On her way up to her bedroom, Faith came upon her younger sister Skye and Sasha, standing in the hallway, their heads very close together. As she drew abreast of Sasha, she whispered, “Keep it clean, Sasha. She’s my baby sister.”
Sasha raised an eyebrow imperiously, managing to do a fairly credible impression of Declan at his most intimidating.
Faith laughed and stuck out her tongue.
Skye cast a puzzled look at Sasha. “What was all that about?”
“Nothing, Ange. She’s just…crazy. You know Fee.”
Skye nodded agreeably. Sasha thought Skye missed all of the innuendo and flirtatious undercurrents that pervaded the relationships of the older children. But she knew more than he thought. She had seen Chris steal kisses from Emmy. She had seen Faith and Connor’s affectionate hugs.
She sighed. She wasn’t in a hurry to grow up, but there were times that she regretted the years separating her and Sasha. Recently she sensed a certain tension in Sasha whenever he was around her for more than five minutes, and though she was too young to feel desire, sometimes she was afraid that he would find someone else before she was old enough to show him just how much she loved him.

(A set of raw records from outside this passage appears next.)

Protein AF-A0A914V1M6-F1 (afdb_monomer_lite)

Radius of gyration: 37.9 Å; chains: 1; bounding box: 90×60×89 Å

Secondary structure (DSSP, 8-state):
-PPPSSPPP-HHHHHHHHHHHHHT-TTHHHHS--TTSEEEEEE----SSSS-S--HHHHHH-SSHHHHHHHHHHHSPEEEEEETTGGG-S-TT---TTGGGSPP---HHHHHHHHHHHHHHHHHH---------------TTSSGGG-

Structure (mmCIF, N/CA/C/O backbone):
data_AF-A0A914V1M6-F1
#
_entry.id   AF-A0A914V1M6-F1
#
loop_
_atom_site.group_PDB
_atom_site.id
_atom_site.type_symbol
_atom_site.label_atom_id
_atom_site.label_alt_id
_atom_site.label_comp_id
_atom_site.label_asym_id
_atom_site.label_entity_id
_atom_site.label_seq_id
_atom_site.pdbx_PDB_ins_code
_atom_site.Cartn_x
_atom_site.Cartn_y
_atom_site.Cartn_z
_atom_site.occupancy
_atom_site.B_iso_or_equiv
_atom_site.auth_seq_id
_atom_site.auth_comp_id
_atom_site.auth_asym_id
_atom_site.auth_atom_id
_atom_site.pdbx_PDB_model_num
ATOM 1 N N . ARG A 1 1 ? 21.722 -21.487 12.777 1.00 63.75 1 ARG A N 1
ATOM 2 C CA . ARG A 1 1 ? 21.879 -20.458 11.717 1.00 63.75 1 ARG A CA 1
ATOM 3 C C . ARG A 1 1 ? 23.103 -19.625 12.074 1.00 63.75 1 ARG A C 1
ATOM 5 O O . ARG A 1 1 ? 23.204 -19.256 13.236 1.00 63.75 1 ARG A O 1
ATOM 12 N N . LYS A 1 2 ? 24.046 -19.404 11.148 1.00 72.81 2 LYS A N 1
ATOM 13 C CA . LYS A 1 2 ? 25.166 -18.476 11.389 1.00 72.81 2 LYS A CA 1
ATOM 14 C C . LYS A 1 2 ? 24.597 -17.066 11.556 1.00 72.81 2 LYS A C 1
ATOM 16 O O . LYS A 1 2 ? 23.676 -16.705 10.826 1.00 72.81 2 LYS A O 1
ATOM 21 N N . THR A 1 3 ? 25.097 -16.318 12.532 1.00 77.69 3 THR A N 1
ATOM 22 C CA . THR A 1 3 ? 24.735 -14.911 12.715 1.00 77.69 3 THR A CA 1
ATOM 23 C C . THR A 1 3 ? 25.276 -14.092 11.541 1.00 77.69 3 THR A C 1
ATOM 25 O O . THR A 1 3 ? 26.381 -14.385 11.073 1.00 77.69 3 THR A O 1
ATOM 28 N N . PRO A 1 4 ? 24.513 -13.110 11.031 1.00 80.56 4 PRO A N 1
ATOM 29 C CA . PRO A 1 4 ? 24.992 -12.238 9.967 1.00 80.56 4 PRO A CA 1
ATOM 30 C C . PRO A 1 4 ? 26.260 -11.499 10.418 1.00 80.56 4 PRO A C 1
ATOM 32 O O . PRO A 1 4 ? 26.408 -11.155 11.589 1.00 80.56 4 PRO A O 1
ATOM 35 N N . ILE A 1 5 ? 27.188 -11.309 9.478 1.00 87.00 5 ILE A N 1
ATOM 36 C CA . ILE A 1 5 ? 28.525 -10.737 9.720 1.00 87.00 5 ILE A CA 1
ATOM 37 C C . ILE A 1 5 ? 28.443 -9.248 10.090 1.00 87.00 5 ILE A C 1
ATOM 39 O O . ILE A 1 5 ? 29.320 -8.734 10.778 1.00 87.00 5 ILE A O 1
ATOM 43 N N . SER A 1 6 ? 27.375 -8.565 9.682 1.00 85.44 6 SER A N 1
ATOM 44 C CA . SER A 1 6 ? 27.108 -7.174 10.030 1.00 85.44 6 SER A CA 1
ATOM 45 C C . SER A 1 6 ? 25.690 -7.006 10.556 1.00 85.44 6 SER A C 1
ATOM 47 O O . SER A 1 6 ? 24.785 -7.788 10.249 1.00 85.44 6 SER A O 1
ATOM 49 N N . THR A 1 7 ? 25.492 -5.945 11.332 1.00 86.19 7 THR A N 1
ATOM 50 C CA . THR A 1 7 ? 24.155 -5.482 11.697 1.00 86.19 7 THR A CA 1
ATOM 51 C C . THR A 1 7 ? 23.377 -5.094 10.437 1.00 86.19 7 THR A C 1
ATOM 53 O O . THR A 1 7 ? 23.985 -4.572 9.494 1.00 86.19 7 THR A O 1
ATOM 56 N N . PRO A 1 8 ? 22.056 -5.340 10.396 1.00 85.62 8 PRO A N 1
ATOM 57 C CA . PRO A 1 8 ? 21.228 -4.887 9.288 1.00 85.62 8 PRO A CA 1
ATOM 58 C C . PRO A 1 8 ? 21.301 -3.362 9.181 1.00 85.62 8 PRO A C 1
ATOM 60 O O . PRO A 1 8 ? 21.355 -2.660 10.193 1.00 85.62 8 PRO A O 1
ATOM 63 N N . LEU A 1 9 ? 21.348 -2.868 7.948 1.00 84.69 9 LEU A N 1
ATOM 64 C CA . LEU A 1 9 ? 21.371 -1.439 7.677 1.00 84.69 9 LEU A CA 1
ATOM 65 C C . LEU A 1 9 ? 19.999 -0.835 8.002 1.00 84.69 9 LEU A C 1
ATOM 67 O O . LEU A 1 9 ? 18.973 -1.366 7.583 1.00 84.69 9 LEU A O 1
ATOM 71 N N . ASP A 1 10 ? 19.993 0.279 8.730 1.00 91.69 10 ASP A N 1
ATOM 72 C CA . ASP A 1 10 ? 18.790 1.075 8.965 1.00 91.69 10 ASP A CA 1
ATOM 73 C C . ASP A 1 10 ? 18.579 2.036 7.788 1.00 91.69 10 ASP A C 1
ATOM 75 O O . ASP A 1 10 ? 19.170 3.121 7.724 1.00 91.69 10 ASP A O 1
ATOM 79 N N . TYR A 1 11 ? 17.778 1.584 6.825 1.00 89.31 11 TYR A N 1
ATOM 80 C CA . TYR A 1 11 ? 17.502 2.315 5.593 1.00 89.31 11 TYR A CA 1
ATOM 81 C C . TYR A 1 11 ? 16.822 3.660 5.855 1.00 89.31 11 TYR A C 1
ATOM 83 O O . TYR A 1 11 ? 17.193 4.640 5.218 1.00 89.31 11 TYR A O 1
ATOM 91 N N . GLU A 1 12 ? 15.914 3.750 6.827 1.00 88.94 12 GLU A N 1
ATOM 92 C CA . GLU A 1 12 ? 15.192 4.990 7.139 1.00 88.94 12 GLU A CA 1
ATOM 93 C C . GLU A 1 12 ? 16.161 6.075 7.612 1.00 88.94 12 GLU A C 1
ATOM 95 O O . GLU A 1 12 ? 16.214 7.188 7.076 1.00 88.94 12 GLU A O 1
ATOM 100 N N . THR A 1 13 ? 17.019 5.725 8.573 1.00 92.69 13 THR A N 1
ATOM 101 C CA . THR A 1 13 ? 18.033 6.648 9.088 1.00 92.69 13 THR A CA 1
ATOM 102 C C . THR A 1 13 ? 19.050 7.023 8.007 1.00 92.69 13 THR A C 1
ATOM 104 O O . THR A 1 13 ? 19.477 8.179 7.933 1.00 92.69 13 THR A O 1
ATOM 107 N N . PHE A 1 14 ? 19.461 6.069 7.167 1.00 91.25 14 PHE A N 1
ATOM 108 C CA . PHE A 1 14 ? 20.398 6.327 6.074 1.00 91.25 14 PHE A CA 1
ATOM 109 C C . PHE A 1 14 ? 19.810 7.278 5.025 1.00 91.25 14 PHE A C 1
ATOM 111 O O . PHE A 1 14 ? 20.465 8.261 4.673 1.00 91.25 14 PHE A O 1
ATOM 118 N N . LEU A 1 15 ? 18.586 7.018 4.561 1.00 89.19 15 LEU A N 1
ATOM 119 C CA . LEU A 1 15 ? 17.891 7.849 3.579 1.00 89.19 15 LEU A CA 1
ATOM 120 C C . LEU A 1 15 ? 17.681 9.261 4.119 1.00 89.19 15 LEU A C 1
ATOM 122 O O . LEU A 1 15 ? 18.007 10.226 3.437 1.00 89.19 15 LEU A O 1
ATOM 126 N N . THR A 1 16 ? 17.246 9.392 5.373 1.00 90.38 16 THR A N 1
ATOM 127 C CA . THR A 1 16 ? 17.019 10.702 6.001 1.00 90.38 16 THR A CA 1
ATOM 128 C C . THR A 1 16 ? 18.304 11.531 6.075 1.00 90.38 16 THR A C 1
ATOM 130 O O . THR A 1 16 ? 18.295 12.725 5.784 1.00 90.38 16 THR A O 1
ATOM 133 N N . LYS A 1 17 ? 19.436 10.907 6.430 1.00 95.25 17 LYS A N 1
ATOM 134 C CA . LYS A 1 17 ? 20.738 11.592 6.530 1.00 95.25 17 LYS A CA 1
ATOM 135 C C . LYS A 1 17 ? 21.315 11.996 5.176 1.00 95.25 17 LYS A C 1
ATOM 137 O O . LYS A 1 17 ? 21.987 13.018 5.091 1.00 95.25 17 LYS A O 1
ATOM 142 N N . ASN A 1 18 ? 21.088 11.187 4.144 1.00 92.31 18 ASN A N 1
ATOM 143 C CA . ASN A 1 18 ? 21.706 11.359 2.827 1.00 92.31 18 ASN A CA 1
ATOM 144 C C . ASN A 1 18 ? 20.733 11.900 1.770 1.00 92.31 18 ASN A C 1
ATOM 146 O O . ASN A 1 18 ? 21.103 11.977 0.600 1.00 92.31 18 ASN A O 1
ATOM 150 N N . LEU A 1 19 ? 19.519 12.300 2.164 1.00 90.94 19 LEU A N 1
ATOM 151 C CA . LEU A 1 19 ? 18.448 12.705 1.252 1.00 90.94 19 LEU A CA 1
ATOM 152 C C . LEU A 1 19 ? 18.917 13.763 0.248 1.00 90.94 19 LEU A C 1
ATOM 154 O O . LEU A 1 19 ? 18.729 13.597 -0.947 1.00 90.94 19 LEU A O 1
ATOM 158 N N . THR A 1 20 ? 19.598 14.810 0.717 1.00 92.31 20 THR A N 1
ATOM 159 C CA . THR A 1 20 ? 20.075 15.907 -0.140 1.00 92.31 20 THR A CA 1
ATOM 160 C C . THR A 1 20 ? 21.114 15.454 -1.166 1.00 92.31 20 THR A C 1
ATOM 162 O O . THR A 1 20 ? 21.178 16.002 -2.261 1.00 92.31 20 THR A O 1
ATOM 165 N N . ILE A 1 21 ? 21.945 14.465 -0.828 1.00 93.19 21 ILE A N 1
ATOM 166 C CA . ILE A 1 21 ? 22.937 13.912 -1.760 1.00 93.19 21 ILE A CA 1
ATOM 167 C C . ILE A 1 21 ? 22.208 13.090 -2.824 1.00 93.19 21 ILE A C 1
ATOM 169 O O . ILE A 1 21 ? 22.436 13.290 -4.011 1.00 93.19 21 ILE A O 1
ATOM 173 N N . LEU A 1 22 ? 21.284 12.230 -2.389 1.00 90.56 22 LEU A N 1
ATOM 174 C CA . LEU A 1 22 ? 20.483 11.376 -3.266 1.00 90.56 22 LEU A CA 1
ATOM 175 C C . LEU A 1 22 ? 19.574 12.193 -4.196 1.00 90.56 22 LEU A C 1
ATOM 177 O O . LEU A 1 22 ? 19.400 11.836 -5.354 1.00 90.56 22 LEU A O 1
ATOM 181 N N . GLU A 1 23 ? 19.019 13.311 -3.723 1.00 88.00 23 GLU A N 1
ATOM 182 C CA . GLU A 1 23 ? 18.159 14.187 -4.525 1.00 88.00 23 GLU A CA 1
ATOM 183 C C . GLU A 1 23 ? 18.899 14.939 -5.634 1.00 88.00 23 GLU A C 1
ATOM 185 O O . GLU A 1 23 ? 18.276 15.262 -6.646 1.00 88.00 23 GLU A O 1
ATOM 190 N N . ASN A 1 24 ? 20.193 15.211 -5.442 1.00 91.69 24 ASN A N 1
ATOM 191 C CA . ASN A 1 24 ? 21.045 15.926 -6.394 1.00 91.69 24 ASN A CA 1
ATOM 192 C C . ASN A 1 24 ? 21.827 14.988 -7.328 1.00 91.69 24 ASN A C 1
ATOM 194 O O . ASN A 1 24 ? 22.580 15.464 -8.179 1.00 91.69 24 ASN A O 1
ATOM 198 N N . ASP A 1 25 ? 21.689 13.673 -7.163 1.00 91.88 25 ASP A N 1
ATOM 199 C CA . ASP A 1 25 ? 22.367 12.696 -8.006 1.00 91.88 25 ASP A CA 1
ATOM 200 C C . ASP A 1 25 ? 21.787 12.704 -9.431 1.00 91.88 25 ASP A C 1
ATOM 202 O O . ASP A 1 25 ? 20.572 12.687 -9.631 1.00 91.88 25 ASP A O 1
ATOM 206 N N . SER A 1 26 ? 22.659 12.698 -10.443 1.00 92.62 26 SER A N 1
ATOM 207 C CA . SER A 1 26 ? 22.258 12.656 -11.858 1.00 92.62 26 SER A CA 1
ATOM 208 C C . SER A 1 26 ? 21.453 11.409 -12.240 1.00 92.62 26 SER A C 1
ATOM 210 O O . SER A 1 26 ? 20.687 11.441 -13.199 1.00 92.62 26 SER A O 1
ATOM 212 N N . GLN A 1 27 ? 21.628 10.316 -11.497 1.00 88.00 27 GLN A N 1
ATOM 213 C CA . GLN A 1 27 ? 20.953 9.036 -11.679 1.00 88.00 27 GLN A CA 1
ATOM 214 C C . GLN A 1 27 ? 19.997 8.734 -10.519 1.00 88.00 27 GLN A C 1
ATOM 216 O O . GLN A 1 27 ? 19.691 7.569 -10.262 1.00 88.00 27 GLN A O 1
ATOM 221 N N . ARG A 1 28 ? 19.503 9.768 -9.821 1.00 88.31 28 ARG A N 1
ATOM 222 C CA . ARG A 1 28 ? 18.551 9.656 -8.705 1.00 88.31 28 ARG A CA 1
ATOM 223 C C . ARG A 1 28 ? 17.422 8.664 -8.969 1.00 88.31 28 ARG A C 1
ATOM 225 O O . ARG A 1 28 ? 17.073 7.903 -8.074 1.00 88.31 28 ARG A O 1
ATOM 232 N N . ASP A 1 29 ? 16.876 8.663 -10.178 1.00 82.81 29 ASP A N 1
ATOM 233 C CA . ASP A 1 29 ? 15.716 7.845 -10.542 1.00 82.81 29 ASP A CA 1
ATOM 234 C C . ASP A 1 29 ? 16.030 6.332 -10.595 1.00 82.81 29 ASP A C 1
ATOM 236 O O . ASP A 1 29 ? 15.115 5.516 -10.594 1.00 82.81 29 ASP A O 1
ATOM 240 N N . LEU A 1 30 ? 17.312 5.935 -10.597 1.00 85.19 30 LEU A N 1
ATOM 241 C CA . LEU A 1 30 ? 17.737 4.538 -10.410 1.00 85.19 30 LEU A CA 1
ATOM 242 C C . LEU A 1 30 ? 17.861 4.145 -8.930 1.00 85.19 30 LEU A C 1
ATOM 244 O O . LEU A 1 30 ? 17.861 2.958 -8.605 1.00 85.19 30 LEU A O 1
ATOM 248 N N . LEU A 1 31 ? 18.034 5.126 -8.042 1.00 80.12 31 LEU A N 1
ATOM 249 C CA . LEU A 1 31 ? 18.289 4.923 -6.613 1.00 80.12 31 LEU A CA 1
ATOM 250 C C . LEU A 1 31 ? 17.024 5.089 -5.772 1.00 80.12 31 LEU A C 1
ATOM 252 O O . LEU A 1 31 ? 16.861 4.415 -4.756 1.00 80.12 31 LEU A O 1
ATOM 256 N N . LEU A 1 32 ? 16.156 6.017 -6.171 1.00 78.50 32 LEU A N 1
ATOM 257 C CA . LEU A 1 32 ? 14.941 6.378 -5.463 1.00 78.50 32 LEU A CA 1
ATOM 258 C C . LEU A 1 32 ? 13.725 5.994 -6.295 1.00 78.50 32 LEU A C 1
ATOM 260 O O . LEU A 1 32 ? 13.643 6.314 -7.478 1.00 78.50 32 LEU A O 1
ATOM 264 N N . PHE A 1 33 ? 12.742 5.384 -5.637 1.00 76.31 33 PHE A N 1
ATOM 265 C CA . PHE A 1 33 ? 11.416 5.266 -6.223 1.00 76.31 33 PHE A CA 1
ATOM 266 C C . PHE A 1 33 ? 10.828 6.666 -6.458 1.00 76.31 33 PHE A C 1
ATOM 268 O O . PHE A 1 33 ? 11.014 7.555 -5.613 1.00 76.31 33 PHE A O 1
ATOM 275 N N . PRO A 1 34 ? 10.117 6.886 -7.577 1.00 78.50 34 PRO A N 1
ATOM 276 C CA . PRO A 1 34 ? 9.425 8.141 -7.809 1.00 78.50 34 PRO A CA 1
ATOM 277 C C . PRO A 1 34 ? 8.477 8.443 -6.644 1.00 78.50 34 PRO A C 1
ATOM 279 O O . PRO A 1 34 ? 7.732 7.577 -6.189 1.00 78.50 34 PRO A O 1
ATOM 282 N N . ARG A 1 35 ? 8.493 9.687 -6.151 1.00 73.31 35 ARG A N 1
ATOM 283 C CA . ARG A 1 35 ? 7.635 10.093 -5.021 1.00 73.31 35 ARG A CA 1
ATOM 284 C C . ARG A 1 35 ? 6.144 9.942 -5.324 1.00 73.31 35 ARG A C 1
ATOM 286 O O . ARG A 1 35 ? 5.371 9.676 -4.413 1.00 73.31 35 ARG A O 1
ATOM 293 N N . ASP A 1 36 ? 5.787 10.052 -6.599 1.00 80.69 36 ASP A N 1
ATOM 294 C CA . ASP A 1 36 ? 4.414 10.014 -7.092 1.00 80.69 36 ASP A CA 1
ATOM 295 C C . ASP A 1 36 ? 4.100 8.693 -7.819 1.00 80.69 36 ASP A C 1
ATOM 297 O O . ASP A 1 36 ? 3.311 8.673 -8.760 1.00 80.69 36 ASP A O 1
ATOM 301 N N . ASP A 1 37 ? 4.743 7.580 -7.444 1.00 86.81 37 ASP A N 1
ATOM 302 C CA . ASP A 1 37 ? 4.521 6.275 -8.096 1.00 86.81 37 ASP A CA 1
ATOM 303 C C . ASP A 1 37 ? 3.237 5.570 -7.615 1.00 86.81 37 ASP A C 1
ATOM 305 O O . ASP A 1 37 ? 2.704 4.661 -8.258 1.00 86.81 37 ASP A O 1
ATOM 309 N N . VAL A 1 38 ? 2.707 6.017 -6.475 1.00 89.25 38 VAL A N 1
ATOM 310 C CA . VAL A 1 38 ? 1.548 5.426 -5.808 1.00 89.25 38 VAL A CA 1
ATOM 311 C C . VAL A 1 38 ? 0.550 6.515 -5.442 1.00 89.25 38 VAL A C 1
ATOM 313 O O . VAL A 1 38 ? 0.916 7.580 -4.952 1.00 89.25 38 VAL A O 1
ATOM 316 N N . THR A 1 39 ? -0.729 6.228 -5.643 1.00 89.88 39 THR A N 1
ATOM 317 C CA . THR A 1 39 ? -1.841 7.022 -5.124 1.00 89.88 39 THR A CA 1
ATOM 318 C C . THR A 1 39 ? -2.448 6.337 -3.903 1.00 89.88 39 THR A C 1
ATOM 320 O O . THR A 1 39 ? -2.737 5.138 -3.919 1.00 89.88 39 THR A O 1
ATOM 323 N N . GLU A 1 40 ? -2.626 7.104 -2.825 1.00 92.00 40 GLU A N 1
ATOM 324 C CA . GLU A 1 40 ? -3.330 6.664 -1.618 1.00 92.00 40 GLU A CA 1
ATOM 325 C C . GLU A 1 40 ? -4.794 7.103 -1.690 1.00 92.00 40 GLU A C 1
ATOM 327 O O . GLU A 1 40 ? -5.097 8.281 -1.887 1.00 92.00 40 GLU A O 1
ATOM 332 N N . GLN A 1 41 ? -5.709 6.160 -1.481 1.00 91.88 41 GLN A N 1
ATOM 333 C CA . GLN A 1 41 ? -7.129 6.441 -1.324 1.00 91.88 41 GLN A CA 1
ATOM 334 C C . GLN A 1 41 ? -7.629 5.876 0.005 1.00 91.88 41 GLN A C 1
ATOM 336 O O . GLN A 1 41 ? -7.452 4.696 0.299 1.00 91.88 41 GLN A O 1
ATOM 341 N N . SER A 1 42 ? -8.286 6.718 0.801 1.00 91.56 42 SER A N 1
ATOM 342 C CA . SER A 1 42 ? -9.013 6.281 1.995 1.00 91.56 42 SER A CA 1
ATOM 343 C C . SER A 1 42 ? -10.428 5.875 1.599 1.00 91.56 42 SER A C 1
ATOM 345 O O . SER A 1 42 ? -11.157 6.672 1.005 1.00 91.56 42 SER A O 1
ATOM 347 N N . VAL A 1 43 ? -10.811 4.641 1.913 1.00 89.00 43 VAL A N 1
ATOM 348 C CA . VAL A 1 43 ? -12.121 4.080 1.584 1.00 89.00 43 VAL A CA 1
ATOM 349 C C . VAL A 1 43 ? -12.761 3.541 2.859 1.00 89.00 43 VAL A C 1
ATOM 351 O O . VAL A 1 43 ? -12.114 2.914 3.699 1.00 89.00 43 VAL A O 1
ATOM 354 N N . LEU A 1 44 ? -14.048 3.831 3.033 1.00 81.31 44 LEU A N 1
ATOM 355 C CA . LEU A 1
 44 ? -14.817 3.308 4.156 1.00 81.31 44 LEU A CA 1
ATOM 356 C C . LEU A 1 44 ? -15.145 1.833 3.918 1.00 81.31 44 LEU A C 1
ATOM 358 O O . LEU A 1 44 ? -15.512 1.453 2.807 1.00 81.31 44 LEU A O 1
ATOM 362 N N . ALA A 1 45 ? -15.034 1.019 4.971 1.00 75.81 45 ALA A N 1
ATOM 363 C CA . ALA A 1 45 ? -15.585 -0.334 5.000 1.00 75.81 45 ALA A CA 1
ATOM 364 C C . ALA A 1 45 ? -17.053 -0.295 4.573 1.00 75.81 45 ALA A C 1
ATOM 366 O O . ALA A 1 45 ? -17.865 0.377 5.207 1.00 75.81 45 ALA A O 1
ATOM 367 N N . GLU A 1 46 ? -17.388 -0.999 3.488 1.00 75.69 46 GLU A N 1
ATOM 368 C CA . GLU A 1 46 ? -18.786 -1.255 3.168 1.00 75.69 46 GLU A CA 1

But his protective instincts were so much stronger than the strident call of his increasingly active hormones that she knew she had nothing to fear. She always felt safe with Sasha. He would rather die than hurt her.
Unfortunately, Skye’s ingenuous nature made her relatively oblivious to the way she inadvertently tantalized Sasha.
“I’d better go. Uncle Michael would have my head if he knew we were meeting up here.”
“Why? We’re not doing anything wrong.”
Sasha flushed under Skye’s renewed scrutiny. “I know, but—“
Skye felt Sasha’s discomfiture as if it were a physical thing. “It’s okay, Beast. I can keep a secret.”
“But you shouldn’t have to, Ange. There’s nothing wrong with us seeing each other. You’re right. We’re not doing anything wrong.”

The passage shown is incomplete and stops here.